O ex-primeiro-ministro angolano Marcolino Moco considerou que o “regime angolano está encurralado” e “inventa crimes” que não estão tipificados na legislação em relação aos 15 ativistas que estão detidos, acusados de preparem um atentado contra o Presidente.
Em entrevista à agência Lusa, Marcolino Moco referiu que a detenção dos ativistas é “já um efeito de um regime que se proclamou democrático desde 1992 e cuja democracia devia ser consolidada após o fim da guerra civil, mas cujo caminho que foi seguido foi exatamente o contrário”.
“Começou por se imprimir na ordem constitucional histórica uma ideia de pessoalização do regime e desde essa altura que eu chamei a atenção que esse tipo de regime iria conduzir a situações como esta”, que mostra como “o regime está encurralado e inventa crimes que não estão tipificados na legislação angolana”, disse.
Em setembro, o Ministério Público angolano acusou formalmente 15 ativistas de atos preparatórios para uma rebelião e um atentado contra o Presidente angolano.
O caso tem motivado críticas de organizações internacionais, sobretudo desde a greve de fome do luso-angolano Luaty Beirão, há 26 dias.
Luaty Beirão é um dos rostos mais visíveis da contestação ao regime angolano.
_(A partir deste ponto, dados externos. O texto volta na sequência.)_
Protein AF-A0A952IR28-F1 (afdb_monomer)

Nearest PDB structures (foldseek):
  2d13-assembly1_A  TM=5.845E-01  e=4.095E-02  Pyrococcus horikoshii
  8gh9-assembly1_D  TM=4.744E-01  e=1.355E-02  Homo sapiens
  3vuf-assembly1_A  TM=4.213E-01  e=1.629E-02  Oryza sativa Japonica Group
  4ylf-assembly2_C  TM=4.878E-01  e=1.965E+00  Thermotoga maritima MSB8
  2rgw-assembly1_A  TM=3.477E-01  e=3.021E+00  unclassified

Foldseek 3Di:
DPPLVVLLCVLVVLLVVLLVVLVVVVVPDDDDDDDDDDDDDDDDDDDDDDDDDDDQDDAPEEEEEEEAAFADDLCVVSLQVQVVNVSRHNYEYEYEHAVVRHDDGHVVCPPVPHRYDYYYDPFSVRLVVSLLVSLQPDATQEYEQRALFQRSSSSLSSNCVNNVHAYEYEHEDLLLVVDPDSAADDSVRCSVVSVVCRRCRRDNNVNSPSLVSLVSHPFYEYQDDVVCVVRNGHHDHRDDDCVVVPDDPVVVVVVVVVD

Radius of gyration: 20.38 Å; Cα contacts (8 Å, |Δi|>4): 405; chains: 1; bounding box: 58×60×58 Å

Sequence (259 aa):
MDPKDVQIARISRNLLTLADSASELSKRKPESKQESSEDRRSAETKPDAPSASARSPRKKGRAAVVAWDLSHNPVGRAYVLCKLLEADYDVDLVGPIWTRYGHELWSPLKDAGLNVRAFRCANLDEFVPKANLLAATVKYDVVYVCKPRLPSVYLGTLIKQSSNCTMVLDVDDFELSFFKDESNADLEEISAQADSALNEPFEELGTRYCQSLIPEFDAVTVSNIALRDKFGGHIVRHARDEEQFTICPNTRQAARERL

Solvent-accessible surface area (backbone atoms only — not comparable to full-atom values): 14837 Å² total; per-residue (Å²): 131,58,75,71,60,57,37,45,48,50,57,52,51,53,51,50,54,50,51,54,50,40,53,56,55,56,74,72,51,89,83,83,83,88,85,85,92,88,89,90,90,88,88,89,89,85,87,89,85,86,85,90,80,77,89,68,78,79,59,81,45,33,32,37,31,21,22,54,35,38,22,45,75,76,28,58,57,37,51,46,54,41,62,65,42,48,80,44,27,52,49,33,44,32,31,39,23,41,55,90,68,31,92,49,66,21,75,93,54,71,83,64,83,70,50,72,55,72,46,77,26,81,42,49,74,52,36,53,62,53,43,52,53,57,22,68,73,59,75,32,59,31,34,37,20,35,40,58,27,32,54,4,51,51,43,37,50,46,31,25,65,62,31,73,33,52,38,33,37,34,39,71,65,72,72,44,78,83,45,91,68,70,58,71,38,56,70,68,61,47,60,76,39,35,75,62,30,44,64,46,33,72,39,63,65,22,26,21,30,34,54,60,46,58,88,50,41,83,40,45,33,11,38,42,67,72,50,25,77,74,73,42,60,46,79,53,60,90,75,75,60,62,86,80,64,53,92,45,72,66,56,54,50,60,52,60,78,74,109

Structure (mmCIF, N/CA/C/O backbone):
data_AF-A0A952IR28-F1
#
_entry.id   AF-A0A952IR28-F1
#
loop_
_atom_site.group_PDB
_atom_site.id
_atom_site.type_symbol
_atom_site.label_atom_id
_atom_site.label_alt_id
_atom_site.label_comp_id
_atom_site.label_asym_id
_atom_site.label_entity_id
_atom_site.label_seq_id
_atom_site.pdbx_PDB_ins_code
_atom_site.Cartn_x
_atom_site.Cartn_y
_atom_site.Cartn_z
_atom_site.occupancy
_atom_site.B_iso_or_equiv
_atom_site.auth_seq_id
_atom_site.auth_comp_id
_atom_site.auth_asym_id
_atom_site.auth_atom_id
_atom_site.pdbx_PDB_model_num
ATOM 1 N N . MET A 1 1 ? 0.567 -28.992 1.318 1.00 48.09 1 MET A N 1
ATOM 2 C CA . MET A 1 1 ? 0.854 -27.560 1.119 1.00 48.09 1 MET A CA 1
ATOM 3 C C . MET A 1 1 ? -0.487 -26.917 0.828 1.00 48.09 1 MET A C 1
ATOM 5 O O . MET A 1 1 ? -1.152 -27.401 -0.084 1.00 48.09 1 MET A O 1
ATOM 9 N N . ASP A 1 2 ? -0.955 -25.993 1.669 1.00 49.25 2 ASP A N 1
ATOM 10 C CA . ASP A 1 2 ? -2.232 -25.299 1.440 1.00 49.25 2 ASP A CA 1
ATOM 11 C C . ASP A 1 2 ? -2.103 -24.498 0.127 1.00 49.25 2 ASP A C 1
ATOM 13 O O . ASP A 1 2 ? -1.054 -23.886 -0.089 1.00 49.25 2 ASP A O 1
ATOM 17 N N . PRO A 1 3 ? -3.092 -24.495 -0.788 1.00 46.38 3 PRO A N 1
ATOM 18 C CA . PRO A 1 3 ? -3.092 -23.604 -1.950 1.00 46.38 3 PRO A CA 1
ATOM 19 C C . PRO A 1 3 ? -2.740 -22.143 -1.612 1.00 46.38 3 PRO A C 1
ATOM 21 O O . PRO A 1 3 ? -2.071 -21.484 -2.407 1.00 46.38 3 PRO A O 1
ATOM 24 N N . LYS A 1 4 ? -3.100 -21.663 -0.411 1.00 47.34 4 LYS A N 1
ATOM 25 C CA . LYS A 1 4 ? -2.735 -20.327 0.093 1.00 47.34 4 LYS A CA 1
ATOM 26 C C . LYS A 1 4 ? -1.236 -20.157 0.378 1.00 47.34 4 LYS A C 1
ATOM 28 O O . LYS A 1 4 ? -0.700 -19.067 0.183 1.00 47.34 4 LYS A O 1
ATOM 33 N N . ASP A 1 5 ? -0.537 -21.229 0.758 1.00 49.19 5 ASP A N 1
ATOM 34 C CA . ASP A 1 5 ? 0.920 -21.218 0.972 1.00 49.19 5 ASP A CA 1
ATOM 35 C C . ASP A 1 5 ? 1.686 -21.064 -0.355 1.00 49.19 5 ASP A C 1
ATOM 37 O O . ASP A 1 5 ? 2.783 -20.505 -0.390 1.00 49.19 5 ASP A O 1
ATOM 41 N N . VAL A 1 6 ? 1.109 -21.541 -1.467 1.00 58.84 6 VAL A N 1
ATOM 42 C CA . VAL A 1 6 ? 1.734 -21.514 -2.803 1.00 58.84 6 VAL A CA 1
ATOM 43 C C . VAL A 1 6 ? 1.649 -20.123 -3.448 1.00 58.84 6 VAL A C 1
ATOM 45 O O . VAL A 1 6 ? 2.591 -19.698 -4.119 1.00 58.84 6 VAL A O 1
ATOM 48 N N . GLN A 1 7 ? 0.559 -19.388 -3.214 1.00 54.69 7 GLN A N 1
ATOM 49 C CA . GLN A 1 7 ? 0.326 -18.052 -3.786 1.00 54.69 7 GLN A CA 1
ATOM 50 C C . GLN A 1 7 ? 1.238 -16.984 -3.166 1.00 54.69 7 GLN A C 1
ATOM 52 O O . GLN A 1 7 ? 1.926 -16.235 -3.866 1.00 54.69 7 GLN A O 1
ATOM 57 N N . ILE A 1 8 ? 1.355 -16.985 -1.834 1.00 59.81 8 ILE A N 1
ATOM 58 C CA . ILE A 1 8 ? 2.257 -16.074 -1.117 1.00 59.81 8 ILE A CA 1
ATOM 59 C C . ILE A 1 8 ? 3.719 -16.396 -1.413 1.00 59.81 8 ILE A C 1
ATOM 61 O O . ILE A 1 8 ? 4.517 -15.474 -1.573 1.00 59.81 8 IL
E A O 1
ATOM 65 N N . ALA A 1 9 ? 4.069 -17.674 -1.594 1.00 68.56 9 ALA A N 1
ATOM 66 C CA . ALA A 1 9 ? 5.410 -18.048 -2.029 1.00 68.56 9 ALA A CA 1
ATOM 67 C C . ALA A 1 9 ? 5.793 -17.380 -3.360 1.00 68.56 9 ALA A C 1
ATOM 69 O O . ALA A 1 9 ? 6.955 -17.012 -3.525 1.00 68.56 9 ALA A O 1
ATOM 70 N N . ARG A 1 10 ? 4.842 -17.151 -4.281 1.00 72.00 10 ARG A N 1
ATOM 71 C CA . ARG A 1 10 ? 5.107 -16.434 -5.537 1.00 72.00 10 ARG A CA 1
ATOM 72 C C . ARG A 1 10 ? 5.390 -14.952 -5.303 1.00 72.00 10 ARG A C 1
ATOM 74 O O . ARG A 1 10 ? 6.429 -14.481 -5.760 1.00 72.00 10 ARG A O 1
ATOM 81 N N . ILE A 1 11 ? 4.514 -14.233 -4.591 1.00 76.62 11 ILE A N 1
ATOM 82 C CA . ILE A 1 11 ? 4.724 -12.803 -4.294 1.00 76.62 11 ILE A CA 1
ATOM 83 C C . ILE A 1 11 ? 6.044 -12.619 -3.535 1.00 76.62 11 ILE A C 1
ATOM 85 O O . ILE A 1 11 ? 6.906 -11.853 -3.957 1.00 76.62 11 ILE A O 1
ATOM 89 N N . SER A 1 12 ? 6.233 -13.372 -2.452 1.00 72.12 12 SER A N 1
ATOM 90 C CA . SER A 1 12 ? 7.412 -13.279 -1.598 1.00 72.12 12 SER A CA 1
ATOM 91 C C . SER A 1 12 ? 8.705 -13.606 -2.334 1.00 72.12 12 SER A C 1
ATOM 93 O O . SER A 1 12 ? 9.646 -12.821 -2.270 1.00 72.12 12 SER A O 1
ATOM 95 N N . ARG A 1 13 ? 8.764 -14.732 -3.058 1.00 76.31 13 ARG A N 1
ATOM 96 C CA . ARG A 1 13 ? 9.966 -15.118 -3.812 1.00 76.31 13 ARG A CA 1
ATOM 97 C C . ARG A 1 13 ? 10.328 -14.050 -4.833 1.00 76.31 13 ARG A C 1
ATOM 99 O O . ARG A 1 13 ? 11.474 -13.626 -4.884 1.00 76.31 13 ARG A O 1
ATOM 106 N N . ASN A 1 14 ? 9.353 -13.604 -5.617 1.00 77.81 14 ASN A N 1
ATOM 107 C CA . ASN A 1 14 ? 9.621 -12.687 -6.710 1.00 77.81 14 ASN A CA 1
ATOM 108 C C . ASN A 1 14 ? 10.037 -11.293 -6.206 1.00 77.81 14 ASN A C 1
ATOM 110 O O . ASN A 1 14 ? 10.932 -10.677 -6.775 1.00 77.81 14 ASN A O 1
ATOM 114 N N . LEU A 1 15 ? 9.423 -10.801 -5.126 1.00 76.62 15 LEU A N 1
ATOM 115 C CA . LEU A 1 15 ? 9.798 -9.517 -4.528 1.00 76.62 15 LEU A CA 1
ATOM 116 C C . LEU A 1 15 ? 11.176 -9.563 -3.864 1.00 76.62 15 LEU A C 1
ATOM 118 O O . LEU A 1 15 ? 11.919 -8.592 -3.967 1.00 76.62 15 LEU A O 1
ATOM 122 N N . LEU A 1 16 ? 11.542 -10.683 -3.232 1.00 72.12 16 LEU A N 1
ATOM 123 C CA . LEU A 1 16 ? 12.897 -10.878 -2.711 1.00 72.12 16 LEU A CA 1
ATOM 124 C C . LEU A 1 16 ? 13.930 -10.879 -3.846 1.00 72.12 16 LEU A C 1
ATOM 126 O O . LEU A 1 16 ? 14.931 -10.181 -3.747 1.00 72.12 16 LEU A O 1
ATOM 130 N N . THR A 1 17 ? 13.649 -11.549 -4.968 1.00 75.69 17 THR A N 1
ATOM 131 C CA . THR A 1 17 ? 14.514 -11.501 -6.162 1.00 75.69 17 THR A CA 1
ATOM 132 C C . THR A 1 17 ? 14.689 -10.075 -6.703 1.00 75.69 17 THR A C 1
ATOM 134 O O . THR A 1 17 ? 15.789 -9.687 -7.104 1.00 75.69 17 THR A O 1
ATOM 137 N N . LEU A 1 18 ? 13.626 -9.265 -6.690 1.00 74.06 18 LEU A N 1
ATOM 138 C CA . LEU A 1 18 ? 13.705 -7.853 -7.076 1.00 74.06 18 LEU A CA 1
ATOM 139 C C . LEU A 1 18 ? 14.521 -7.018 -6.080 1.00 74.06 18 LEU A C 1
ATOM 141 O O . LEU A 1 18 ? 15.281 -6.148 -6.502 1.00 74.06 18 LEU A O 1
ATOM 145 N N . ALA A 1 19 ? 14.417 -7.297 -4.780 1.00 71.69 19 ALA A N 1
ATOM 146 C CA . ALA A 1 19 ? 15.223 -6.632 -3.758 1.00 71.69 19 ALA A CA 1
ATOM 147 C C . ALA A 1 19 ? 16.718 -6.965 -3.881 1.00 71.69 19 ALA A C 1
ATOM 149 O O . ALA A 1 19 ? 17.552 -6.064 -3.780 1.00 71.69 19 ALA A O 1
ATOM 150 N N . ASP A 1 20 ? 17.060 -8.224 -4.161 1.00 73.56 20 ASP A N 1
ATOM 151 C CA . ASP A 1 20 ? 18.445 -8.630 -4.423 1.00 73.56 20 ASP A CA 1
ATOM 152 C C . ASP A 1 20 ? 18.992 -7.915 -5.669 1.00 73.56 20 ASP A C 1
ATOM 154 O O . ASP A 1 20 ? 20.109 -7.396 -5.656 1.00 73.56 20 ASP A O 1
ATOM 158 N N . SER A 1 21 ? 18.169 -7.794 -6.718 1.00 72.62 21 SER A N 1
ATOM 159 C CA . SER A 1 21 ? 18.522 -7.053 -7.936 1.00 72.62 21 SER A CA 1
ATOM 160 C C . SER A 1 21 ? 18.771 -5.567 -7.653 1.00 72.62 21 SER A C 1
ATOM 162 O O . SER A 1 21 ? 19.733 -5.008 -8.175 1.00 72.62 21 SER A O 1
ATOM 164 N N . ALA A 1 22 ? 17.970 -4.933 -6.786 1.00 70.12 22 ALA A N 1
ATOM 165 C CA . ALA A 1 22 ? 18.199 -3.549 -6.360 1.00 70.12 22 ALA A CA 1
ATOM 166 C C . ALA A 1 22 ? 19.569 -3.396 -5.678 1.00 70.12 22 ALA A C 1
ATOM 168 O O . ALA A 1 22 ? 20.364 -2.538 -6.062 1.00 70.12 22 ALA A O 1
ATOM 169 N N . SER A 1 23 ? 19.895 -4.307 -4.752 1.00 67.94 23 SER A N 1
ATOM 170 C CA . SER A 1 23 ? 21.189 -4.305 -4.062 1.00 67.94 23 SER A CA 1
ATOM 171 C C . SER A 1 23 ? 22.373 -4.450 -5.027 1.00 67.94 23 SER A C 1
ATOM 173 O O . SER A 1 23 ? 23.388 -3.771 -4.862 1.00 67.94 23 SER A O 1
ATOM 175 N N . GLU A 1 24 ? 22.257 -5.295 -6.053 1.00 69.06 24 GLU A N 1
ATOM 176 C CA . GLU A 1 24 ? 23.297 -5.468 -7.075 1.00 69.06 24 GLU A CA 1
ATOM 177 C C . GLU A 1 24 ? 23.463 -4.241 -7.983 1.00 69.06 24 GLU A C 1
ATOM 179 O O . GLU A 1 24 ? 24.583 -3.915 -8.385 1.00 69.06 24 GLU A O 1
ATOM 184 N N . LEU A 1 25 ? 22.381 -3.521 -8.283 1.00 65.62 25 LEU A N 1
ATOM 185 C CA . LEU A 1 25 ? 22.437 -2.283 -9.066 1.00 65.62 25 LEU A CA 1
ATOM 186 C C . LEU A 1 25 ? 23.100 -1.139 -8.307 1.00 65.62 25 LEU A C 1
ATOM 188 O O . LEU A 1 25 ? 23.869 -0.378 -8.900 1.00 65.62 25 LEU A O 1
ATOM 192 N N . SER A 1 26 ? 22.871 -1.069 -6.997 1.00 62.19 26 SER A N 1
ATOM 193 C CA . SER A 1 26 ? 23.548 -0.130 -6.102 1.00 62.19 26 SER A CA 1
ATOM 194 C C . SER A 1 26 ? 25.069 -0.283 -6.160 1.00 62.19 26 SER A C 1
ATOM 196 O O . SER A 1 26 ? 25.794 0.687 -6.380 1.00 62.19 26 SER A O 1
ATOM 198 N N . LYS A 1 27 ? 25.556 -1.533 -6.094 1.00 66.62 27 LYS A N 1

É filho de João Beirão, já falecido, que foi fundador e primeiro presidente da Fundação Eduardo dos Santos (FESA), entre outras funções públicas, descrito por várias fontes como tendo sido sempre muito próximo do Presidente angolano.
Segundo Marcolino Moco, que foi também o primeiro secretário-executivo da Comunidade dos Países de Língua Portuguesa (CPLP), entre 1996 e 2000, estes jovens “estão a tentar exercer os direitos que estão consagrados na Constituição de 2010” e a quem “se prometeu tudo isso”.
A Constituição “dá-lhe a ele [Presidente] muitos poderes — ele manda na justiça, manda nas Forças Armadas, manda na polícia, manda em tudo – mas a Constituição consagra direitos, garantias e liberdades […] e os jovens acham que devem exercer esses direitos”, disse.
Para o ex-primeiro-ministro (1992-1996), a “indisposição” invocada na quinta-feira pelo Presidente para não comparecer, pela primeira vez desde que está no poder, no parlamento para o discurso do Estado da Nação, “é apenas uma forma de evitar olhar para os olhos das pessoas numa situação que artificialmente ele criou”.
“Por um lado, aparentemente é um problema, mas para ele é mais uma forma de justificar a sua permanência” no poder, disse.
O ex-governante defendeu que “é preciso desbloquear o sistema, com José Eduardo dos Santos ou sem ele”.
“O grande problema é que o sistema pretende afastar setores importantes da direção do país e grave ainda é que não há pudor nenhum em utilizar as riquezas do país para uma família e pouco mais perante a miséria terrível que se vive em Angola”, referiu.
Considerando que os jovens que têm promovido manifestações contra o Governo de Eduardo dos Santos são “pessoas que deviam começar a assumir as responsabilidades do país”, Marcolino Moco lamentou que o Presidente, “que tem 73 anos e está há 36 no poder”, prefira “fazer este bloqueio à juventude”, em vez de “participar numa solução”.
Referindo que sempre evitou usar o termo ditadura para se referiu ao seu país, Marcolino Moco não hesitou hoje em recorrer a ele.
“Quando se está a deixar morrer um jovem na cadeia, que nome dar ao nosso sistema”, questionou.